# Straight Draw Knife Sharpness



## HomesteadRed (Apr 10, 2016)

I recently picked up an Ironton 13" Straight Draw Knife for debarking some logs on the property. I haven't spent much time with it yet, but the blade is sharpened on a single side and a single edge. How sharp should this edge be? About how often or use (in feet) should you be sharpening or paying attention to the edge of this type of blade? 

Just for side data, I mostly have Hemlock, Maple, Oak, Walnut, Birch and Beech trees on the property. There are plenty of others, but these would be the species I deal with on a daily basis.

Also, thank you in advance to any responses. This is my first post on these forums.


----------



## ANewSawyer (Apr 10, 2016)

Go to Bladeforums and ask in the "axe, tomahawk and hatchet" sub forum. Those people will give you a real answer.

I will put an answer here because you asked here: I would say as sharp as you can get it. And it should be a higher polish om the edge. What do you have to sharpen with? Stones, files, diamond plates, etc.

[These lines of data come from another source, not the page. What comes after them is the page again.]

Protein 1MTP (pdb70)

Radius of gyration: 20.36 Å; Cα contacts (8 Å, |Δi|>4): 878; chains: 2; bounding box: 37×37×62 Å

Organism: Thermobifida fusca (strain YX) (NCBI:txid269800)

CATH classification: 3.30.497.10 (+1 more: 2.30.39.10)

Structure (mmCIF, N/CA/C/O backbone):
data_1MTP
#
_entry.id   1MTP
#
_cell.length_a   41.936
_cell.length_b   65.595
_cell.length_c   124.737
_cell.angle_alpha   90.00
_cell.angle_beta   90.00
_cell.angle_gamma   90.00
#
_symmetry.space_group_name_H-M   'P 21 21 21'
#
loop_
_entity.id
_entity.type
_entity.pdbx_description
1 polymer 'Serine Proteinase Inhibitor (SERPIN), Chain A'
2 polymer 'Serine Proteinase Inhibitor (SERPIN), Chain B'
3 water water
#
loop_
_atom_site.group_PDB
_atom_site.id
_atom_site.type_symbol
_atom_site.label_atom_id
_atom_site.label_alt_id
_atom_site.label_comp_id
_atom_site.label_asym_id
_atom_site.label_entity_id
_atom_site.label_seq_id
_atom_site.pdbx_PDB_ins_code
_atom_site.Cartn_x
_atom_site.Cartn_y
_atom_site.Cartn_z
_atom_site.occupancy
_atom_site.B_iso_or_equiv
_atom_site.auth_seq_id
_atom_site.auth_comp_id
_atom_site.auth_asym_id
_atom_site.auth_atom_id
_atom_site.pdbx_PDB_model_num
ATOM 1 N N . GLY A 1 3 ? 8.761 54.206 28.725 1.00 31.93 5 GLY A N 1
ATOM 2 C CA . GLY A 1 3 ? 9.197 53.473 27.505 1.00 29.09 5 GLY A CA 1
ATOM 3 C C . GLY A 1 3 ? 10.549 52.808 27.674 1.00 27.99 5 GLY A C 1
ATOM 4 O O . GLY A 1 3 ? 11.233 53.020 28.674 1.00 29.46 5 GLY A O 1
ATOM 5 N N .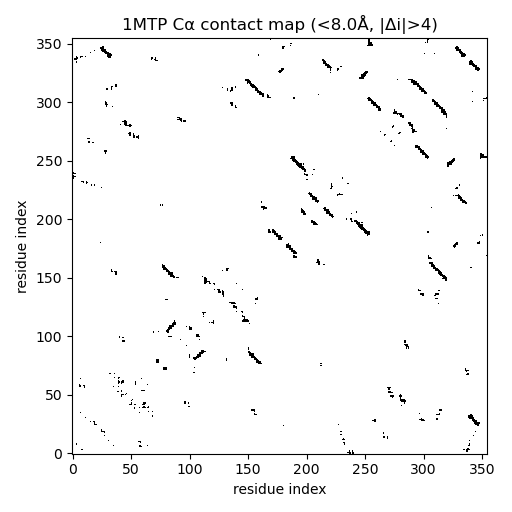 GLY A 1 4 ? 10.933 51.996 26.695 1.00 25.43 6 GLY A N 1
ATOM 6 C CA . GLY A 1 4 ? 12.212 51.316 26.762 1.00 21.35 6 GLY A CA 1
ATOM 7 C C . GLY A 1 4 ? 13.331 52.140 26.150 1.00 18.54 6 GLY A C 1
ATOM 8 O O . GLY A 1 4 ? 13.092 53.010 25.310 1.00 18.27 6 GLY A O 1
ATOM 9 N N . PHE A 1 5 ? 14.559 51.862 26.568 1.00 15.42 7 PHE A N 1
ATOM 10 C CA . PHE A 1 5 ? 15.719 52.579 26.061 1.00 13.87 7 PHE A CA 1
ATOM 11 C C . PHE A 1 5 ? 16.251 51.970 24.772 1.00 13.84 7 PHE A C 1
ATOM 12 O O . PHE A 1 5 ? 17.199 52.484 24.177 1.00 15.36 7 PHE A O 1
ATOM 20 N N . LEU A 1 6 ? 15.635 50.879 24.337 1.00 12.54 8 LEU A N 1
ATOM 21 C CA . LEU A 1 6 ? 16.058 50.209 23.114 1.00 11.24 8 LEU A CA 1
ATOM 22 C C . LEU A 1 6 ? 14.990 50.305 22.028 1.00 11.25 8 LEU A C 1
ATOM 23 O O . LEU A 1 6 ? 13.798 50.357 22.326 1.00 12.40 8 LEU A O 1
ATOM 28 N N . ARG A 1 7 ? 15.427 50.348 20.773 1.00 10.14 9 ARG A N 1
ATOM 29 C CA . ARG A 1 7 ? 14.500 50.400 19.648 1.00 11.03 9 ARG A CA 1
ATOM 30 C C . ARG A 1 7 ? 13.648 49.138 19.772 1.00 11.33 9 ARG A C 1
ATOM 31 O O . ARG A 1 7 ? 14.179 48.029 19.837 1.00 11.19 9 ARG A O 1
ATOM 39 N N . ASP A 1 8 ? 12.329 49.312 19.810 1.00 11.76 10 ASP A N 1
ATOM 40 C CA . ASP A 1 8 ? 11.411 48.191 19.981 1.00 12.96 10 ASP A CA 1
ATOM 41 C C . ASP A 1 8 ? 11.627 46.961 19.101 1.00 10.56 10 ASP A C 1
ATOM 42 O O . ASP A 1 8 ? 11.792 45.856 19.625 1.00 11.83 10 ASP A O 1
ATOM 47 N N . ASP A 1 9 ? 11.628 47.125 17.780 1.00 10.31 11 ASP A N 1
ATOM 48 C CA . ASP A 1 9 ? 11.807 45.952 16.930 1.00 9.83 11 ASP A CA 1
ATOM 49 C C . ASP A 1 9 ? 13.160 45.281 17.128 1.00 9.46 11 ASP A C 1
ATOM 50 O O . ASP A 1 9 ? 13.274 44.060 16.997 1.00 9.11 11 ASP A O 1
ATOM 55 N N . HIS A 1 10 ? 14.171 46.072 17.474 1.00 9.51 12 HIS A N 1
ATOM 56 C CA . HIS A 1 10 ? 15.515 45.548 17.702 1.00 9.18 12 HIS A CA 1
ATOM 57 C C . HIS A 1 10 ? 15.547 44.738 19.002 1.00 9.55 12 HIS A C 1
ATOM 58 O O . HIS A 1 10 ? 16.181 43.686 19.070 1.00 9.71 12 HIS A O 1
ATOM 65 N N . LEU A 1 11 ? 14.854 45.228 20.028 1.00 9.22 13 LEU A N 1
ATOM 66 C CA . LEU A 1 11 ? 14.797 44.529 21.309 1.00 9.68 13 LEU A CA 1
ATOM 67 C C . LEU A 1 11 ? 14.058 43.203 21.157 1.00 9.91 13 LEU A C 1
ATOM 68 O O . LEU A 1 11 ? 14.479 42.180 21.699 1.00 9.44 13 LEU A O 1
ATOM 73 N N . GLU A 1 12 ? 12.950 43.223 20.423 1.00 10.14 14 GLU A N 1
ATOM 74 C CA . GLU A 1 12 ? 12.177 42.004 20.198 1.00 11.45 14 GLU A CA 1
ATOM 75 C C . GLU A 1 12 ? 13.049 40.991 19.459 1.00 10.77 14 GLU A C 1
ATOM 76 O O . GLU A 1 12 ? 13.114 39.818 19.831 1.00 11.96 14 GLU A O 1
ATOM 82 N N . PHE A 1 13 ? 13.719 41.454 18.408 1.00 10.30 15 PHE A N 1
ATOM 83 C CA . PHE A 1 13 ? 14.610 40.605 17.624 1.00 9.16 15 PHE A CA 1
ATOM 84 C C . PHE A 1 13 ? 15.684 39.986 18.521 1.00 9.08 15 PHE A C 1
ATOM 85 O O . PHE A 1 13 ? 15.909 38.774 18.507 1.00 8.89 15 PHE A O 1
ATOM 93 N N . ALA A 1 14 ? 16.346 40.837 19.297 1.00 9.70 16 ALA A N 1
ATOM 94 C CA . ALA A 1 14 ? 17.419 40.402 20.181 1.00 9.81 16 ALA A CA 1
ATOM 95 C C . ALA A 1 14 ? 17.017 39.335 21.190 1.00 9.42 16 ALA A C 1
ATOM 96 O O . ALA A 1 14 ? 17.683 38.302 21.299 1.00 10.10 16 ALA A O 1
ATOM 98 N N . LEU A 1 15 ? 15.942 39.576 21.935 1.00 10.00 17 LEU A N 1
ATOM 99 C CA . LEU A 1 15 ? 15.516 38.605 22.934 1.00 10.11 17 LEU A CA 1
ATOM 100 C C . LEU A 1 15 ? 14.860 37.365 22.341 1.00 10.58 17 LEU A C 1
ATOM 101 O O . LEU A 1 15 ? 14.777 36.331 23.000 1.00 11.78 17 LEU A O 1
ATOM 106 N N . HIS A 1 16 ? 14.396 37.466 21.100 1.00 10.44 18 HIS A N 1
ATOM 107 C CA . HIS A 1 16 ? 13.818 36.314 20.416 1.00 11.18 18 HIS A CA 1
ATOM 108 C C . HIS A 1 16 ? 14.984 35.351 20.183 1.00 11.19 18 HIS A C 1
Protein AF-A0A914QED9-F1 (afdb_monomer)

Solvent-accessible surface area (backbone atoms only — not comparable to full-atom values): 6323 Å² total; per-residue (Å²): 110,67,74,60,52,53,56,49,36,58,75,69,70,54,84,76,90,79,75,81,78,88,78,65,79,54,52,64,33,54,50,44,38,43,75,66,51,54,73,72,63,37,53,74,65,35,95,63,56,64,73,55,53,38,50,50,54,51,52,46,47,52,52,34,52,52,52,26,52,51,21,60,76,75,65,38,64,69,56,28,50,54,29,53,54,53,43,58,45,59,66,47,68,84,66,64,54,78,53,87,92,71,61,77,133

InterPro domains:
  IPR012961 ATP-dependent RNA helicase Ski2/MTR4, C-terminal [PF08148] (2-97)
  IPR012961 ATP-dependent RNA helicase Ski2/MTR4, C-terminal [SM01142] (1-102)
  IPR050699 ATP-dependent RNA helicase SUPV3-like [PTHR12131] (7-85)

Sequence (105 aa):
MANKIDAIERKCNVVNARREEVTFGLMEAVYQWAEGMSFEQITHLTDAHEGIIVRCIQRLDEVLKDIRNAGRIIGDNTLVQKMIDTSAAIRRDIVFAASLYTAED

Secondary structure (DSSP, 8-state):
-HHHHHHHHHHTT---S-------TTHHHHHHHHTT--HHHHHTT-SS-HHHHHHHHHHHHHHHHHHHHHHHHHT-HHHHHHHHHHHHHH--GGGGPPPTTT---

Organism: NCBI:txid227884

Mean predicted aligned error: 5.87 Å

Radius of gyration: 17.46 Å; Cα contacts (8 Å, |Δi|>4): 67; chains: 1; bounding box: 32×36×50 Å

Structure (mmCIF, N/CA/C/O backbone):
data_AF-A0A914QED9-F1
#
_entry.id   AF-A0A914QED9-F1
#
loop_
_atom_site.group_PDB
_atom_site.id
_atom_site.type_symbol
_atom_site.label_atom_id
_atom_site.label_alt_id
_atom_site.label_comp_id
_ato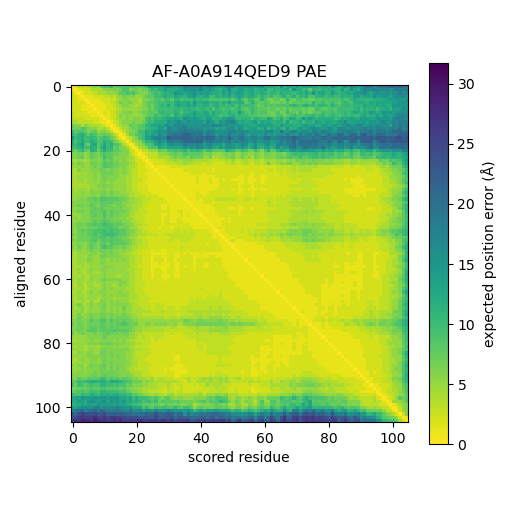m_site.label_asym_id
_atom_site.label_entity_id
_atom_site.label_seq_id
_atom_site.pdbx_PDB_ins_code
_atom_site.Cartn_x
_atom_site.Cartn_y
_atom_site.Cartn_z
_atom_site.occupancy
_atom_site.B_iso_or_equiv
_atom_site.auth_seq_id
_atom_site.auth_comp_id
_atom_site.auth_asym_id
_atom_site.auth_atom_id
_atom_site.pdbx_PDB_model_num
ATOM 1 N N . MET A 1 1 ? 0.601 -9.502 -18.212 1.00 66.31 1 MET A N 1
ATOM 2 C CA . MET A 1 1 ? 2.029 -9.124 -18.333 1.00 66.31 1 MET A CA 1
ATOM 3 C C . MET A 1 1 ? 2.940 -10.261 -17.883 1.00 66.31 1 MET A C 1
ATOM 5 O O . MET A 1 1 ? 3.799 -10.624 -18.672 1.00 66.31 1 MET A O 1
ATOM 9 N N . ALA A 1 2 ? 2.678 -10.890 -16.727 1.00 74.62 2 ALA A N 1
ATOM 10 C CA . ALA A 1 2 ? 3.379 -12.093 -16.245 1.00 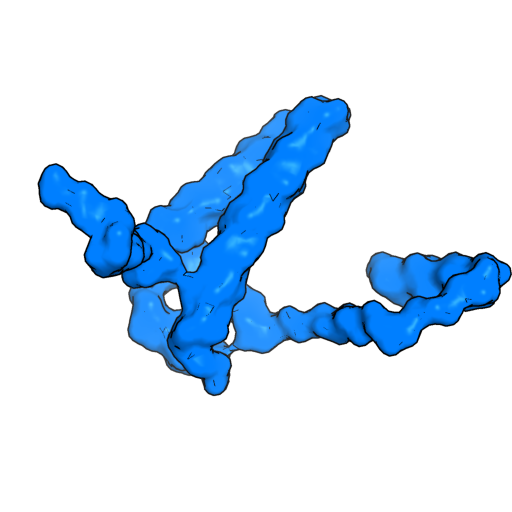74.62 2 ALA A CA 1
ATOM 11 C C . ALA A 1 2 ? 3.590 -13.165 -17.336 1.00 74.62 2 ALA A C 1
ATOM 13 O O . ALA A 1 2 ? 4.726 -13.427 -17.703 1.00 74.62 2 ALA A O 1
ATOM 14 N N . ASN A 1 3 ? 2.518 -13.611 -18.007 1.00 76.69 3 ASN A N 1
ATOM 15 C CA . ASN A 1 3 ? 2.604 -14.611 -19.089 1.00 76.69 3 ASN A CA 1
ATOM 16 C C . ASN A 1 3 ? 3.559 -14.243 -20.246 1.00 76.69 3 ASN A C 1
ATOM 18 O O . ASN A 1 3 ? 4.075 -15.130 -20.923 1.00 76.69 3 ASN A O 1
ATOM 22 N N . LYS A 1 4 ? 3.780 -12.945 -20.514 1.00 82.56 4 LYS A N 1
ATOM 23 C CA . LYS A 1 4 ? 4.733 -12.499 -21.547 1.00 82.56 4 LYS A CA 1
ATOM 24 C C . LYS A 1 4 ? 6.175 -12.624 -21.058 1.00 82.56 4 LYS A C 1
ATOM 26 O O . LYS A 1 4 ? 7.030 -13.017 -21.843 1.00 82.56 4 LYS A O 1
ATOM 31 N N . ILE A 1 5 ? 6.422 -12.304 -19.788 1.00 83.62 5 ILE A N 1
ATOM 32 C CA . ILE A 1 5 ? 7.729 -12.471 -19.144 1.00 83.62 5 ILE A CA 1
ATOM 33 C C . ILE A 1 5 ? 8.068 -13.962 -19.095 1.00 83.62 5 ILE A C 1
ATOM 35 O O . ILE A 1 5 ? 9.120 -14.344 -19.593 1.00 83.62 5 ILE A O 1
ATOM 39 N N . ASP A 1 6 ? 7.124 -14.813 -18.683 1.00 80.62 6 ASP A N 1
ATOM 40 C CA . ASP A 1 6 ? 7.327 -16.269 -18.644 1.00 80.62 6 ASP A CA 1
ATOM 41 C C . ASP A 1 6 ? 7.687 -16.850 -20.019 1.00 80.62 6 ASP A C 1
ATOM 43 O O . ASP A 1 6 ? 8.525 -17.744 -20.146 1.00 80.62 6 ASP A O 1
ATOM 47 N N . ALA A 1 7 ? 7.044 -16.352 -21.079 1.00 83.44 7 ALA A N 1
ATOM 48 C CA . ALA A 1 7 ? 7.334 -16.788 -22.439 1.00 83.44 7 ALA A CA 1
ATOM 49 C C . ALA A 1 7 ? 8.760 -16.411 -22.877 1.00 83.44 7 ALA A C 1
ATOM 51 O O . ALA A 1 7 ? 9.367 -17.146 -23.656 1.00 83.44 7 ALA A O 1
ATOM 52 N N . ILE A 1 8 ? 9.294 -15.285 -22.395 1.00 86.25 8 ILE A N 1
ATOM 53 C CA . ILE A 1 8 ? 10.666 -14.845 -22.673 1.00 86.25 8 ILE A CA 1
ATOM 54 C C . ILE A 1 8 ? 11.661 -15.625 -21.808 1.00 86.25 8 ILE A C 1
ATOM 56 O O . ILE A 1 8 ? 12.636 -16.141 -22.344 1.00 86.25 8 ILE A O 1
ATOM 60 N N . GLU A 1 9 ? 11.395 -15.798 -20.514 1.00 85.06 9 GLU A N 1
ATOM 61 C CA . GLU A 1 9 ? 12.262 -16.552 -19.598 1.00 85.06 9 GLU A CA 1
ATOM 62 C C . GLU A 1 9 ? 12.480 -17.992 -20.076 1.00 85.06 9 GLU A C 1
ATOM 64 O O . GLU A 1 9 ? 13.616 -18.467 -20.127 1.00 85.06 9 GLU A O 1
ATOM 69 N N . ARG A 1 10 ? 11.411 -18.654 -20.543 1.00 83.19 10 ARG A N 1
ATOM 70 C CA . ARG A 1 10 ? 11.504 -19.995 -21.143 1.00 83.19 10 ARG A CA 1
ATOM 71 C C . ARG A 1 10 ? 12.324 -20.006 -22.429 1.00 83.19 10 ARG A C 1
ATOM 73 O O . ARG A 1 10 ? 13.109 -20.925 -22.632 1.00 83.19 10 ARG A O 1
ATOM 80 N N . LYS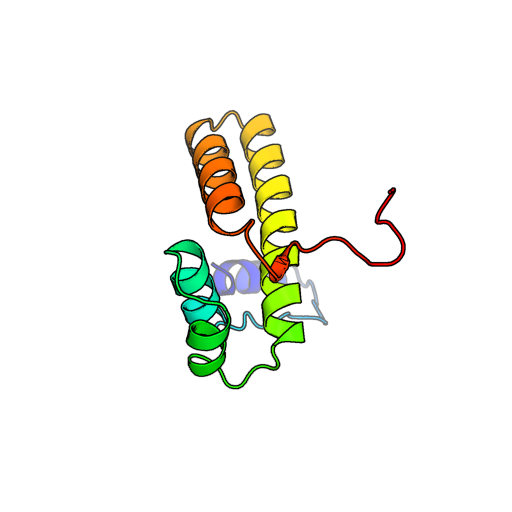 A 1 11 ? 12.177 -18.992 -23.290 1.00 88.44 11 LYS A N 1
ATOM 81 C CA . LYS A 1 11 ? 13.001 -18.858 -24.507 1.00 88.44 11 LYS A CA 1
ATOM 82 C C . LYS A 1 11 ? 14.479 -18.652 -24.177 1.00 88.44 11 LYS A C 1
ATOM 84 O O . LYS A 1 11 ? 15.330 -19.122 -24.922 1.00 88.44 11 LYS A O 1
ATOM 89 N N . CYS A 1 12 ? 14.776 -17.978 -23.071 1.00 89.62 12 CYS A N 1
ATOM 90 C CA . CYS A 1 12 ? 16.133 -17.734 -22.586 1.00 89.62 12 CYS A CA 1
ATOM 91 C C . CYS A 1 12 ? 16.682 -18.863 -21.695 1.00 89.62 12 CYS A C 1
ATOM 93 O O . CYS A 1 12 ? 17.777 -18.721 -21.158 1.00 89.62 12 CYS A O 1
ATOM 95 N N . ASN A 1 13 ? 15.953 -19.977 -21.546 1.00 86.62 13 ASN A N 1
ATOM 96 C CA . ASN A 1 13 ? 16.328 -21.131 -20.725 1.00 86.62 13 ASN A CA 1
ATOM 97 C C . ASN A 1 13 ? 16.596 -20.785 -19.241 1.00 86.62 13 ASN A C 1
ATOM 99 O O . ASN A 1 13 ? 17.392 -21.440 -18.567 1.00 86.62 13 ASN A O 1
ATOM 103 N N . VAL A 1 14 ? 15.932 -19.741 -18.732 1.00 84.25 14 VAL A N 1
ATOM 104 C CA . VAL A 1 14 ? 16.001 -19.321 -17.328 1.00 84.25 14 VAL A CA 1
ATOM 105 C C . VAL A 1 14 ? 14.998 -20.146 -16.527 1.00 84.25 14 VAL A C 1
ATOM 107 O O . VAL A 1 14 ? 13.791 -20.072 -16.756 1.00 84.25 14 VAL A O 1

Make sure you don't start beveling the backside that is flat. It should be flat from the factory and it probably won't be.


----------



## HomesteadRed (Apr 10, 2016)

Thank you ANew.. I have a dremel with stones and blade filers. Also have hand files and sharpening stones and wands. I didn't even see the blades sub-forum, so I thank you for that reference. I plan on building a forge over the next few months and will probably spend a decnt amount of time in there for that.

Yes, I saw that it is single-side single-edge blade. Do you use a polish or oil after sharpening?


----------



## rageej (Apr 10, 2016)

If you have the time and are willing...

Get yourself a piece of glass large enough to lap with but narrow enough to fit in between the handles when lapping the top.

Tape a fairly coarse piece of sand paper to it.

Dry or wet lap until surface is even on both the top and bottom. When working on the top apply pressure to the blade itself not the handles, this will help in maintaining the cutting angle. Holding the handles will allow you too much leverage and likely produce an uneven or contoured bevel.

Once both sides have been lapped check for a consistent and even burr along the edge, it should only be detectable on one side. This should already be the case but if not continue sanding, alternating sides every so often until you have a consistent burr.

Switch to a finer grade sand paper and begin sanding the side with the burr until your grit markings on the blade show the finer grit. Do the other side in the same manner.

Continue this process working your way to finer and finer grits, always checking to make sure you have an even burr.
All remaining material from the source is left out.